AI finds critical bugs in Firefox in partnership with Mozilla | Keryc
Anthropic and Mozilla worked together to test how well an AI can find serious bugs in a modern browser. The experiment used Claude Opus 4.6 and resulted in reports that helped fix issues in Firefox 148.0 for hundreds of millions of users.
What happened
In a short experiment, Claude Opus 4.6 identified 22 vulnerabilities in Firefox; Mozilla determined that 14 of them were high severity.

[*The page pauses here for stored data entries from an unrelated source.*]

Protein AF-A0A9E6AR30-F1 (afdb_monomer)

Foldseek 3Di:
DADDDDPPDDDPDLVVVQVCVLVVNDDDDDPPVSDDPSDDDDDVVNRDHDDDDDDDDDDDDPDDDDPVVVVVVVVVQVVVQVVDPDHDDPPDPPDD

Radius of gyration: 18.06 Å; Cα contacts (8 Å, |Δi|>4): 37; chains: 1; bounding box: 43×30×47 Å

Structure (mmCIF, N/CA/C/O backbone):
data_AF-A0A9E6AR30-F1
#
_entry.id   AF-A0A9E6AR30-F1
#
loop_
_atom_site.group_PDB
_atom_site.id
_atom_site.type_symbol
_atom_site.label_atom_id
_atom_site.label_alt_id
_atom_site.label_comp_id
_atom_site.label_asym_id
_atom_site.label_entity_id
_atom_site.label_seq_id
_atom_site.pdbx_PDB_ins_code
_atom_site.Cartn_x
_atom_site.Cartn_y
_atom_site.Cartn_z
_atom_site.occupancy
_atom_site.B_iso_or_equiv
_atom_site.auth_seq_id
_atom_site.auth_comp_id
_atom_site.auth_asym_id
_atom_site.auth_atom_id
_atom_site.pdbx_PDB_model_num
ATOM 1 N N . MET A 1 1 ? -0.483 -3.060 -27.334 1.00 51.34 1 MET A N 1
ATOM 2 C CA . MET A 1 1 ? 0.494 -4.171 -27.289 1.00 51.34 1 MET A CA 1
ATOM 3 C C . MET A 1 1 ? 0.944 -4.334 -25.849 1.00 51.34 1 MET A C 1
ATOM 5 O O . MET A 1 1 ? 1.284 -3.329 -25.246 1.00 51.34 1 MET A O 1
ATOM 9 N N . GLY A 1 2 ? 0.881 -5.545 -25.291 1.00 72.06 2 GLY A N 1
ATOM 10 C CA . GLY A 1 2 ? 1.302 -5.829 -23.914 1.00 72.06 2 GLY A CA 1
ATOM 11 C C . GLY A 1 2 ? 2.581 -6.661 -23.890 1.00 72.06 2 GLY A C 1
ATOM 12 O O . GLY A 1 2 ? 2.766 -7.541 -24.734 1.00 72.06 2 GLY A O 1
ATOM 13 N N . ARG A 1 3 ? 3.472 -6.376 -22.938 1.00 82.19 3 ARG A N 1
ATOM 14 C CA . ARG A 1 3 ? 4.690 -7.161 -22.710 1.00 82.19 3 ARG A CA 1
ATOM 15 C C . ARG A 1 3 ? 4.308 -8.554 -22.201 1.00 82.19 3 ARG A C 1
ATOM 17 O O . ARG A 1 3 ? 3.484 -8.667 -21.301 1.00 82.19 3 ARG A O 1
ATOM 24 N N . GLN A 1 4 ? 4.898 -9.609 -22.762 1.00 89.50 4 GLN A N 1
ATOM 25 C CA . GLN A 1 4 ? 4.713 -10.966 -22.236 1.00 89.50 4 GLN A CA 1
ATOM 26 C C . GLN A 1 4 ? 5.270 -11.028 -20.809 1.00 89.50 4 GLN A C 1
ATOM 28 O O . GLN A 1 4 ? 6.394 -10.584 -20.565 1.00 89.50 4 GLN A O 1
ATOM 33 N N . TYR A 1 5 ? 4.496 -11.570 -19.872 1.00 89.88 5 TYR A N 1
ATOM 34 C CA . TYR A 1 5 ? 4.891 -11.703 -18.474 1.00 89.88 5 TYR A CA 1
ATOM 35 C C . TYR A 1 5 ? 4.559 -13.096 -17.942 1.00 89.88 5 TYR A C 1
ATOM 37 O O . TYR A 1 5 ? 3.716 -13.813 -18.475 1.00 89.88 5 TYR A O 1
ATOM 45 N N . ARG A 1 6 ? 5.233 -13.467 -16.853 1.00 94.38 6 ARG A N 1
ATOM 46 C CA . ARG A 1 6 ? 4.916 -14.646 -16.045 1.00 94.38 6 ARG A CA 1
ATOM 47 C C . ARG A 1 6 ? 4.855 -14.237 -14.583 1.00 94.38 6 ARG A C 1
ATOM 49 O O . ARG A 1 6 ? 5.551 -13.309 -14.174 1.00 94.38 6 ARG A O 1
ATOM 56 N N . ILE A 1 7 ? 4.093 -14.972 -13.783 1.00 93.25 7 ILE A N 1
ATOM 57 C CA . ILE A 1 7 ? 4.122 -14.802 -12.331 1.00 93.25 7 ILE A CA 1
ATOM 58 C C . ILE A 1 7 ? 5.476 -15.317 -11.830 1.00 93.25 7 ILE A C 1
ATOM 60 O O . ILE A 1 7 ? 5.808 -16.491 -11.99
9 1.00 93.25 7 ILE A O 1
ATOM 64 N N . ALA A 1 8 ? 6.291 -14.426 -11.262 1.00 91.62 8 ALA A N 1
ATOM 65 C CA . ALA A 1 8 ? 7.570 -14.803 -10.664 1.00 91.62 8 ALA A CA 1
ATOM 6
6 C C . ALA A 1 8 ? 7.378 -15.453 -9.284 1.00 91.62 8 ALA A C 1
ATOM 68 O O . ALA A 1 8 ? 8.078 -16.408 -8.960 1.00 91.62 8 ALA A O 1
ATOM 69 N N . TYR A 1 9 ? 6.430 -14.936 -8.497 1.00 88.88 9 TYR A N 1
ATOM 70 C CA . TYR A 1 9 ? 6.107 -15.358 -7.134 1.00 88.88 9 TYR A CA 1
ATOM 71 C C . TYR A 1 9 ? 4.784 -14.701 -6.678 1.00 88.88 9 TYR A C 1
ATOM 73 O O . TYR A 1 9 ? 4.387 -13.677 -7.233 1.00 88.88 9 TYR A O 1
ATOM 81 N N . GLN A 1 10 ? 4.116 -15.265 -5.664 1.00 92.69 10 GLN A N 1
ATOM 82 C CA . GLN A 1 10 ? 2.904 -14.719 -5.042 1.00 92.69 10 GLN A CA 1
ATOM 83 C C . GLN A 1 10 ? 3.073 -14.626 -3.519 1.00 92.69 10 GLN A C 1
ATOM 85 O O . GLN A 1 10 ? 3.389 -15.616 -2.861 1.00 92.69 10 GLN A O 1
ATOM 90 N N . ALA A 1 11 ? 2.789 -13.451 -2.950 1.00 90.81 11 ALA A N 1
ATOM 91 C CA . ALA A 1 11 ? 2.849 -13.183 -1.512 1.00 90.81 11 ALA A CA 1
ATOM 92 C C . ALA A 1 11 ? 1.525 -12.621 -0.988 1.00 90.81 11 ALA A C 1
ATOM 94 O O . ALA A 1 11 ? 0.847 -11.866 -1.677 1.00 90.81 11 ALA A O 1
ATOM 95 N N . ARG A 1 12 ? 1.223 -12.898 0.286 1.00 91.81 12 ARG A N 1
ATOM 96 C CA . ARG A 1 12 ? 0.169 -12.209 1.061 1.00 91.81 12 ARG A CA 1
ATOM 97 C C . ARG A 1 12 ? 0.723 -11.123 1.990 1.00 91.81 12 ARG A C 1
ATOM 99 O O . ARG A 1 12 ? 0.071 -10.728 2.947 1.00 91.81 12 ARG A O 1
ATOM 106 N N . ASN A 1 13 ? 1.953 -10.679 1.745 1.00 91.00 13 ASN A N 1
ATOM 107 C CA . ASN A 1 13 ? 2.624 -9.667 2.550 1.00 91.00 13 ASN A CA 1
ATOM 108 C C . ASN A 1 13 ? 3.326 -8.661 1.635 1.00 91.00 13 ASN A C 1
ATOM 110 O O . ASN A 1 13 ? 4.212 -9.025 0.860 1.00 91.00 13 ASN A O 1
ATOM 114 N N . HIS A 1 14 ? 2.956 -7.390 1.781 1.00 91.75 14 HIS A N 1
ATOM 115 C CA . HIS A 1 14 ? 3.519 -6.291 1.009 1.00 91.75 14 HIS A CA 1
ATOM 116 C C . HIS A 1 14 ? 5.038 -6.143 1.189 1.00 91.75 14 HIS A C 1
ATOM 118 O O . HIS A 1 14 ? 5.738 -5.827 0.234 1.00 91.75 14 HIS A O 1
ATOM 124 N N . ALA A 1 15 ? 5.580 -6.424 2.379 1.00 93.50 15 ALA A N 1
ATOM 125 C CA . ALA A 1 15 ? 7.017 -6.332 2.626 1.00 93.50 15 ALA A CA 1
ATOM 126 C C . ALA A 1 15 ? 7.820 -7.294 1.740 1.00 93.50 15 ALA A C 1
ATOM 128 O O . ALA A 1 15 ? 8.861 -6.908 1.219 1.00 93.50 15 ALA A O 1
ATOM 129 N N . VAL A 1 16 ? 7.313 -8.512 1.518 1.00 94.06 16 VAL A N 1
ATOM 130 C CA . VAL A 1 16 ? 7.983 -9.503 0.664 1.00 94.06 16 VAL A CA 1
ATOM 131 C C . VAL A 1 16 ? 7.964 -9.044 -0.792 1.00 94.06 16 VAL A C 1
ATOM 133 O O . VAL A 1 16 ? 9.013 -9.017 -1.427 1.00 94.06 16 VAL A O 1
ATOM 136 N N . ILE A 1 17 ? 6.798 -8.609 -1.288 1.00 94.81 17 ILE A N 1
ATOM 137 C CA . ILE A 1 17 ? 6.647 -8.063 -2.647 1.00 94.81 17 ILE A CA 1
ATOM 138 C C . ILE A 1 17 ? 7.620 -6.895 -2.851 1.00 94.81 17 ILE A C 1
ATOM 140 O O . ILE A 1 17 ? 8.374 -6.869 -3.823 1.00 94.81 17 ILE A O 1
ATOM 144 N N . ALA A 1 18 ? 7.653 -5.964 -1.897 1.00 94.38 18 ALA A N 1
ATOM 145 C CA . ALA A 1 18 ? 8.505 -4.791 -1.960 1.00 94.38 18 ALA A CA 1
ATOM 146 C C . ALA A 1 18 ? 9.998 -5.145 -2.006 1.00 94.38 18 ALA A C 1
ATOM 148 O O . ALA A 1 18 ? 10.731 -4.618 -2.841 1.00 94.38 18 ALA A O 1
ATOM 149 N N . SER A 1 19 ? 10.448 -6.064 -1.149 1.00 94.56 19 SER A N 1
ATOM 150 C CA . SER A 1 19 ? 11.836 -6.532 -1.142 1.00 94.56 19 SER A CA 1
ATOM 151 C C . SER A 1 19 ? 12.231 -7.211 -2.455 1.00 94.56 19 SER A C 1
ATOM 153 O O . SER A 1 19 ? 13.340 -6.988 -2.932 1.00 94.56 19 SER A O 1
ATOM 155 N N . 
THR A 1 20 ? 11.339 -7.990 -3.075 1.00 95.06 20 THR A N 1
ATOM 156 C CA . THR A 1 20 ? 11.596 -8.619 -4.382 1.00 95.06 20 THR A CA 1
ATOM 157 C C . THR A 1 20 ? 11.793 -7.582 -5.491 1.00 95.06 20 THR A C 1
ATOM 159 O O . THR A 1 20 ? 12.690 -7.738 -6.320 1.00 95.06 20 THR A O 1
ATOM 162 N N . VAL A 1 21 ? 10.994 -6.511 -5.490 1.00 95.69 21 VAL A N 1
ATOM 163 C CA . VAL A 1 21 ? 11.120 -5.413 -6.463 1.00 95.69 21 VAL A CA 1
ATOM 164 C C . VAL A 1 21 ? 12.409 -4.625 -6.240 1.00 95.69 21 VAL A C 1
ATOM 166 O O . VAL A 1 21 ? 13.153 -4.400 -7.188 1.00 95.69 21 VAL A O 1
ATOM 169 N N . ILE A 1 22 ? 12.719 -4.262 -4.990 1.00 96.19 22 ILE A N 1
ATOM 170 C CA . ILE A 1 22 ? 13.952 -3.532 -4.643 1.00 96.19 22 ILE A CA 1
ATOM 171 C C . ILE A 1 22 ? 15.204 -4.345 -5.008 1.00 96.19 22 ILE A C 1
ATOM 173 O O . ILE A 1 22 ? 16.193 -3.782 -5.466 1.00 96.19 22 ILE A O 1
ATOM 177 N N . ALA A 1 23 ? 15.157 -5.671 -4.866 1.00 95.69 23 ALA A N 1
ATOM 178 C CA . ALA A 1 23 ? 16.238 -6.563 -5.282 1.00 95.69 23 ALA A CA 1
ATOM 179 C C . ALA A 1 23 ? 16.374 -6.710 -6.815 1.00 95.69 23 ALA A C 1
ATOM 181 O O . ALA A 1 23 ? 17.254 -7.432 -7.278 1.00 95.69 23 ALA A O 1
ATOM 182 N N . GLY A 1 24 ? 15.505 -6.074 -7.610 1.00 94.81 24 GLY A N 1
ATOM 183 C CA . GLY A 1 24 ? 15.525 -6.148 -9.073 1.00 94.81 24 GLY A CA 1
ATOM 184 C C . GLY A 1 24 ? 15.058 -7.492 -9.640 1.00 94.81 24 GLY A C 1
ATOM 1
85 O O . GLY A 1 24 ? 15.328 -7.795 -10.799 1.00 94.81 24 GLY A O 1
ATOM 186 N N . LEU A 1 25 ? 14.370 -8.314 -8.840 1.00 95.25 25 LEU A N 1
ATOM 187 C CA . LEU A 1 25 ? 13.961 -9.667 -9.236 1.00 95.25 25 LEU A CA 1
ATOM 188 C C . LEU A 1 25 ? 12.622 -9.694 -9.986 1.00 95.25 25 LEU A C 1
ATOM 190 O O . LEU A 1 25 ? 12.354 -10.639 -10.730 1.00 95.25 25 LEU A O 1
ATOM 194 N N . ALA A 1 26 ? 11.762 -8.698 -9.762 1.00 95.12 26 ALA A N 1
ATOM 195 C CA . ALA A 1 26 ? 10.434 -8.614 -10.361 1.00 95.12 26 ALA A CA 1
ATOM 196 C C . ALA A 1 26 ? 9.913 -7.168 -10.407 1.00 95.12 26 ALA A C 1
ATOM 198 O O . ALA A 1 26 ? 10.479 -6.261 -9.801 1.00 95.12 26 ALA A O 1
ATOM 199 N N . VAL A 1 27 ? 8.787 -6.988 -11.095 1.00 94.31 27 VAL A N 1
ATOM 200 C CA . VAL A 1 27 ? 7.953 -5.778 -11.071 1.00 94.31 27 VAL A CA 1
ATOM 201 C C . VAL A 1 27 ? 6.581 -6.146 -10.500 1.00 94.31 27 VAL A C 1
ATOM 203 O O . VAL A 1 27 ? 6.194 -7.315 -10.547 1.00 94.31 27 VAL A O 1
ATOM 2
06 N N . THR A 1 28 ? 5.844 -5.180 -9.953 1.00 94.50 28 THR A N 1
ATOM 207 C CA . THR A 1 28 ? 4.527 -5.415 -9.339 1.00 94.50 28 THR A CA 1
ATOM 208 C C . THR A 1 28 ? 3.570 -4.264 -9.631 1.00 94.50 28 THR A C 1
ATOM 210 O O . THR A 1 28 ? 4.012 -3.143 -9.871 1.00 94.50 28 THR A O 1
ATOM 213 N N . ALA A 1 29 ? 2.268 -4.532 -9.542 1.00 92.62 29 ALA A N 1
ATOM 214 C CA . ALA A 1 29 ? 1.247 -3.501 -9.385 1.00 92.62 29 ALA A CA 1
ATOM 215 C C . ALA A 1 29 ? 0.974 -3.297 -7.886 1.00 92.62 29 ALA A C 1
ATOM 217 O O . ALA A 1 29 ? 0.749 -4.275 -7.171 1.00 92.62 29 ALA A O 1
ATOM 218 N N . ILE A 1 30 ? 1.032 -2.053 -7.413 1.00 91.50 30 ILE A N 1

To put it in perspective: those 14 represent almost a fifth of all high-severity bugs Firefox remedied in 2025.
First, Claude reproduced many historical CVEs in older versions of Firefox’s code. Then it was asked to look for new bugs in the current version: it started with the JavaScript engine and later expanded to other areas. After barely twenty minutes of exploration, it reported a Use After Free, a critical memory vulnerability.

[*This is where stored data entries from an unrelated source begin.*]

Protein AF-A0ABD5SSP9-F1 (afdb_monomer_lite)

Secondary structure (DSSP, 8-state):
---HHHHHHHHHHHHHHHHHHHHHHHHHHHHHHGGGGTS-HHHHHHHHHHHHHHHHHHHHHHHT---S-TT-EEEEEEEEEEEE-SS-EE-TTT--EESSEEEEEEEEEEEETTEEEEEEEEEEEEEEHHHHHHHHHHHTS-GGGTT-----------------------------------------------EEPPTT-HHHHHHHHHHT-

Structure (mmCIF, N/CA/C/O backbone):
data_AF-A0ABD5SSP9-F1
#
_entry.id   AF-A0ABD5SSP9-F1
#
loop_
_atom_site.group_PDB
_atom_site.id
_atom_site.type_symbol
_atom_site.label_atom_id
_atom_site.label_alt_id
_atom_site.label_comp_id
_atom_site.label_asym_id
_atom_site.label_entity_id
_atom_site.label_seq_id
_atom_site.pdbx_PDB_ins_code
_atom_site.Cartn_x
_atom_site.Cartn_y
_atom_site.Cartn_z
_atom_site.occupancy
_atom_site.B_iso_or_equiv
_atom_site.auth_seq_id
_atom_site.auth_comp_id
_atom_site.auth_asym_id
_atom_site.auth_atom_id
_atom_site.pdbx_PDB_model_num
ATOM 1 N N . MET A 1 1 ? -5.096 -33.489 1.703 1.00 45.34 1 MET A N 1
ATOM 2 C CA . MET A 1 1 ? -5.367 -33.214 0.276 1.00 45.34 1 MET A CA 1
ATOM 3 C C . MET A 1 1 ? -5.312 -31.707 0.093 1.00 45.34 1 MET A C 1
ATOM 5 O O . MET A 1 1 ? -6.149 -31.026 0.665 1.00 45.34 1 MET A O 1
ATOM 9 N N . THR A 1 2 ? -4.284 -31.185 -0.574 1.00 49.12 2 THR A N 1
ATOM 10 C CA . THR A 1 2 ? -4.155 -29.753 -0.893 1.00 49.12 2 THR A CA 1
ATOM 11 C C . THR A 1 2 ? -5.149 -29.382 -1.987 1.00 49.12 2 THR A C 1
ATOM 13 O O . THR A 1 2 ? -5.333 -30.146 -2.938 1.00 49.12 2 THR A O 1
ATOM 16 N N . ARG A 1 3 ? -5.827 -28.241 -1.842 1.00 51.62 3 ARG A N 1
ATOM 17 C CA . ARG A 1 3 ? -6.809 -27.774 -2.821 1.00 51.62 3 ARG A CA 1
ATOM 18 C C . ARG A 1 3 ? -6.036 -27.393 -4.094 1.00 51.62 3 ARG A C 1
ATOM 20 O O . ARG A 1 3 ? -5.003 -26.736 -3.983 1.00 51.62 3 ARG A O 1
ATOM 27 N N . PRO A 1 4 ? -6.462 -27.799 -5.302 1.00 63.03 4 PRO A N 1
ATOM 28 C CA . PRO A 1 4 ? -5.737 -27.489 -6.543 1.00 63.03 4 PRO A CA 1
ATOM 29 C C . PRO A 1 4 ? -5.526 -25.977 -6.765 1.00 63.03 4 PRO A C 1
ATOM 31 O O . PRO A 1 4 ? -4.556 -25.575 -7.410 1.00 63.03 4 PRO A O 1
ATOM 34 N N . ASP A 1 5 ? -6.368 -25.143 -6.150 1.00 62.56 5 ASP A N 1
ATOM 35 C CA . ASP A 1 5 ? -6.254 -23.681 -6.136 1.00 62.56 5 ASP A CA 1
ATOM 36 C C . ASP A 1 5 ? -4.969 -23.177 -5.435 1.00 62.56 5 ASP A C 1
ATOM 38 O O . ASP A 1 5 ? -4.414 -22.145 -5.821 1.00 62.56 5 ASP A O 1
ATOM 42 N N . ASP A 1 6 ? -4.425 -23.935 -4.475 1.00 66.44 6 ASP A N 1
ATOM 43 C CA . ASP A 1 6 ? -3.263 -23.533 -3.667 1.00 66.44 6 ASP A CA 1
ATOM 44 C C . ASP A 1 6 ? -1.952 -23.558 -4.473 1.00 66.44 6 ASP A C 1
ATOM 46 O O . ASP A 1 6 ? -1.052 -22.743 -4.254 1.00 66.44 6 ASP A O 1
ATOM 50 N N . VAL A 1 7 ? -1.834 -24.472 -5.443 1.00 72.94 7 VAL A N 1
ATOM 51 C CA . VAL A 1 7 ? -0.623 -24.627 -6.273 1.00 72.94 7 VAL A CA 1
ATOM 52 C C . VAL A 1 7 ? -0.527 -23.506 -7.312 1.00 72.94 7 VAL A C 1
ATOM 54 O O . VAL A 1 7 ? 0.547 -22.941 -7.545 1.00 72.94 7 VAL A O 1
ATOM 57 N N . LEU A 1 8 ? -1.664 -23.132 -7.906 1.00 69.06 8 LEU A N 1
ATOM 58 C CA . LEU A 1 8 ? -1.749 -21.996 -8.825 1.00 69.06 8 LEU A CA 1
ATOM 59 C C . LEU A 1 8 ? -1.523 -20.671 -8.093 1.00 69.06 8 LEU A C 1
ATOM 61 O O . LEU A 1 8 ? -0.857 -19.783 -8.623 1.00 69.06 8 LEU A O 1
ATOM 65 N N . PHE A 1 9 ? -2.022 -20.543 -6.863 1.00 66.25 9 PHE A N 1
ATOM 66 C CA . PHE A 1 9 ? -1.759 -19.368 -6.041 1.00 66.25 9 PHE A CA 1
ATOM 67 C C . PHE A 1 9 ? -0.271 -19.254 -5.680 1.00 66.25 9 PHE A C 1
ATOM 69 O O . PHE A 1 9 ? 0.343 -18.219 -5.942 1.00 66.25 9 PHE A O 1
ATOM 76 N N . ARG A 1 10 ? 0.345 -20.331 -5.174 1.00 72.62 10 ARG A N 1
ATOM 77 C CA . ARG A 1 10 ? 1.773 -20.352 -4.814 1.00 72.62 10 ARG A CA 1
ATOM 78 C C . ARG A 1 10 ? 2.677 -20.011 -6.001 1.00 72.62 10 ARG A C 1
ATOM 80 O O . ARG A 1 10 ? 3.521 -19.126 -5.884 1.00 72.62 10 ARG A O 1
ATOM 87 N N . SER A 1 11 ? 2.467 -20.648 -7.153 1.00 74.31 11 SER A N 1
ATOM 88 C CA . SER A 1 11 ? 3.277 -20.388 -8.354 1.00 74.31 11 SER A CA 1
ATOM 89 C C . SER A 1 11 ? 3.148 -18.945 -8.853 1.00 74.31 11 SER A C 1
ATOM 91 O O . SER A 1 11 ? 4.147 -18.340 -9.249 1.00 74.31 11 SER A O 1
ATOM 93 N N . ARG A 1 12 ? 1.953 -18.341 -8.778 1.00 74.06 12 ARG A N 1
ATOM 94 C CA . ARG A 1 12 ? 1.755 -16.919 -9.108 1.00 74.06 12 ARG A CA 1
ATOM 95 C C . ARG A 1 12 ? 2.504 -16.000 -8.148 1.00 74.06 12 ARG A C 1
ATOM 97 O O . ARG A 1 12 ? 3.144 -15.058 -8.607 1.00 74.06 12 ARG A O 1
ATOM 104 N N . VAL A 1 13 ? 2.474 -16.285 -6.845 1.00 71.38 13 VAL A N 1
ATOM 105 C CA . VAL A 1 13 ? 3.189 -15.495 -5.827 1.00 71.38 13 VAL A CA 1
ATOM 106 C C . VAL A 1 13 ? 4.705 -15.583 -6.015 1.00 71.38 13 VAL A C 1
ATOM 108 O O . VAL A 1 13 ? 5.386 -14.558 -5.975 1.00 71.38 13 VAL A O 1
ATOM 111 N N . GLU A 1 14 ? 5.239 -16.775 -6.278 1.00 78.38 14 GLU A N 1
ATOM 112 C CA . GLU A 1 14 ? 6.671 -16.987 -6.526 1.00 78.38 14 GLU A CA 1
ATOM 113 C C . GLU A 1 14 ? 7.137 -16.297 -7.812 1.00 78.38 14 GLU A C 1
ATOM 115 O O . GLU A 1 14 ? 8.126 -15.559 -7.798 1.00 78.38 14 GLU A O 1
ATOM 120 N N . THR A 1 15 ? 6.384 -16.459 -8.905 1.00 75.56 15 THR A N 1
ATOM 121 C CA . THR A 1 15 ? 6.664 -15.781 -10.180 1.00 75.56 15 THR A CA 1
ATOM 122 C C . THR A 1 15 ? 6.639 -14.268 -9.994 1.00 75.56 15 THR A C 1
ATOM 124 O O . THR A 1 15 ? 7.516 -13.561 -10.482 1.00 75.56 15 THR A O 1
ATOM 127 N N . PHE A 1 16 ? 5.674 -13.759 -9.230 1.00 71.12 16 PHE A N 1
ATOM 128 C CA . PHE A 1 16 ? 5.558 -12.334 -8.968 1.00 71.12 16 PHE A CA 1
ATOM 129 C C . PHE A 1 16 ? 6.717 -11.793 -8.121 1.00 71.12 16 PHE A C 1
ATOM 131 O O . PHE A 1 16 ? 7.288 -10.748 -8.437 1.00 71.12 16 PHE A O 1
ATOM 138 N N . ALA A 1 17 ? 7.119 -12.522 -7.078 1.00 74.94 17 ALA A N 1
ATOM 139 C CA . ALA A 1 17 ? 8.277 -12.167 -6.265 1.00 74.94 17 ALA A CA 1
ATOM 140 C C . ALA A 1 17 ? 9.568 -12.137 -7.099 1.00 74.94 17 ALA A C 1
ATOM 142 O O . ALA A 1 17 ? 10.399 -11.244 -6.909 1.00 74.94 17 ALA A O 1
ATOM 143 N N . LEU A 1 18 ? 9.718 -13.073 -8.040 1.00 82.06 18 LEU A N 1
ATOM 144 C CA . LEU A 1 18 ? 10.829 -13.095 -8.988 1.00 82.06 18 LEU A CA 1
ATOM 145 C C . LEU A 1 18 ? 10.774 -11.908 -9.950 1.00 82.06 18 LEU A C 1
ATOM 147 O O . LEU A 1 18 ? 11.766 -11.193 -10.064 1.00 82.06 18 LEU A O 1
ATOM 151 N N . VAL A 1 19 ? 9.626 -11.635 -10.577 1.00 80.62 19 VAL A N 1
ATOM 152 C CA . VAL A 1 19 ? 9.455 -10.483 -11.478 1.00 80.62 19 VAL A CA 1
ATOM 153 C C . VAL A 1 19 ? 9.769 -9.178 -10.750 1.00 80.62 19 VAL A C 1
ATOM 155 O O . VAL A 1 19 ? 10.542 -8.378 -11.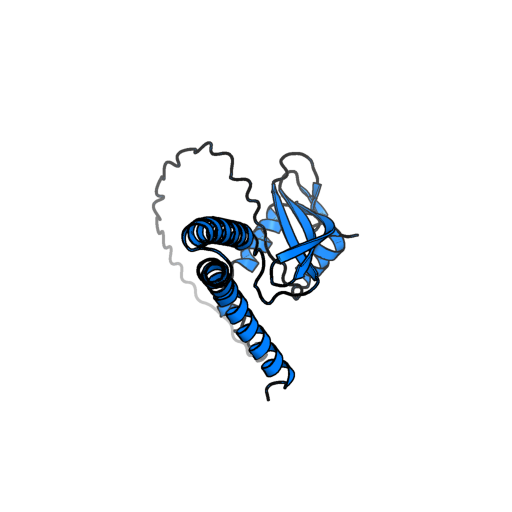263 1.00 80.62 19 VAL A O 1
ATOM 158 N N . ARG A 1 20 ? 9.274 -8.976 -9.524 1.00 79.31 20 ARG A N 1
ATOM 159 C CA . ARG A 1 20 ? 9.563 -7.764 -8.738 1.00 79.31 20 ARG A CA 1
ATOM 160 C C . ARG A 1 20 ? 11.057 -7.582 -8.450 1.00 79.31 20 ARG A C 1
ATOM 162 O O . ARG A 1 20 ? 11.529 -6.451 -8.406 1.00 79.31 20 ARG A O 1
ATOM 169 N N . LYS A 1 21 ? 11.799 -8.675 -8.241 1.00 81.81 21 LYS A N 1
ATOM 170 C CA . LYS A 1 21 ? 13.251 -8.639 -7.997 1.00 81.81 21 LYS A CA 1
ATOM 171 C C . LYS A 1 21 ? 14.056 -8.446 -9.284 1.00 81.81 21 LYS A C 1
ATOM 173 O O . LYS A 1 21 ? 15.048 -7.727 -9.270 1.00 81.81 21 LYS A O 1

The team validated the finding in virtual machines, prepared a report with a possible fix (the patch was proposed by Claude and reviewed by humans) and submitted it to Bugzilla, Mozilla’s tracker. In total they scanned about 6,000 C++ files and sent 112 unique reports; most were fixed in Firefox 148.0 and the rest will be addressed in future releases.
How Claude and Mozilla collaborated
The workflow was practical: Anthropic generated many reports and Mozilla helped decide what was worth sending officially. Instead of validating every single case, Mozilla encouraged submitting findings in bulk, which sped up triage.
Mozilla was also transparent about triage and testing, which made it possible to tune the workflow to reduce false positives. As a result, Mozilla researchers even started experimenting internally with Claude.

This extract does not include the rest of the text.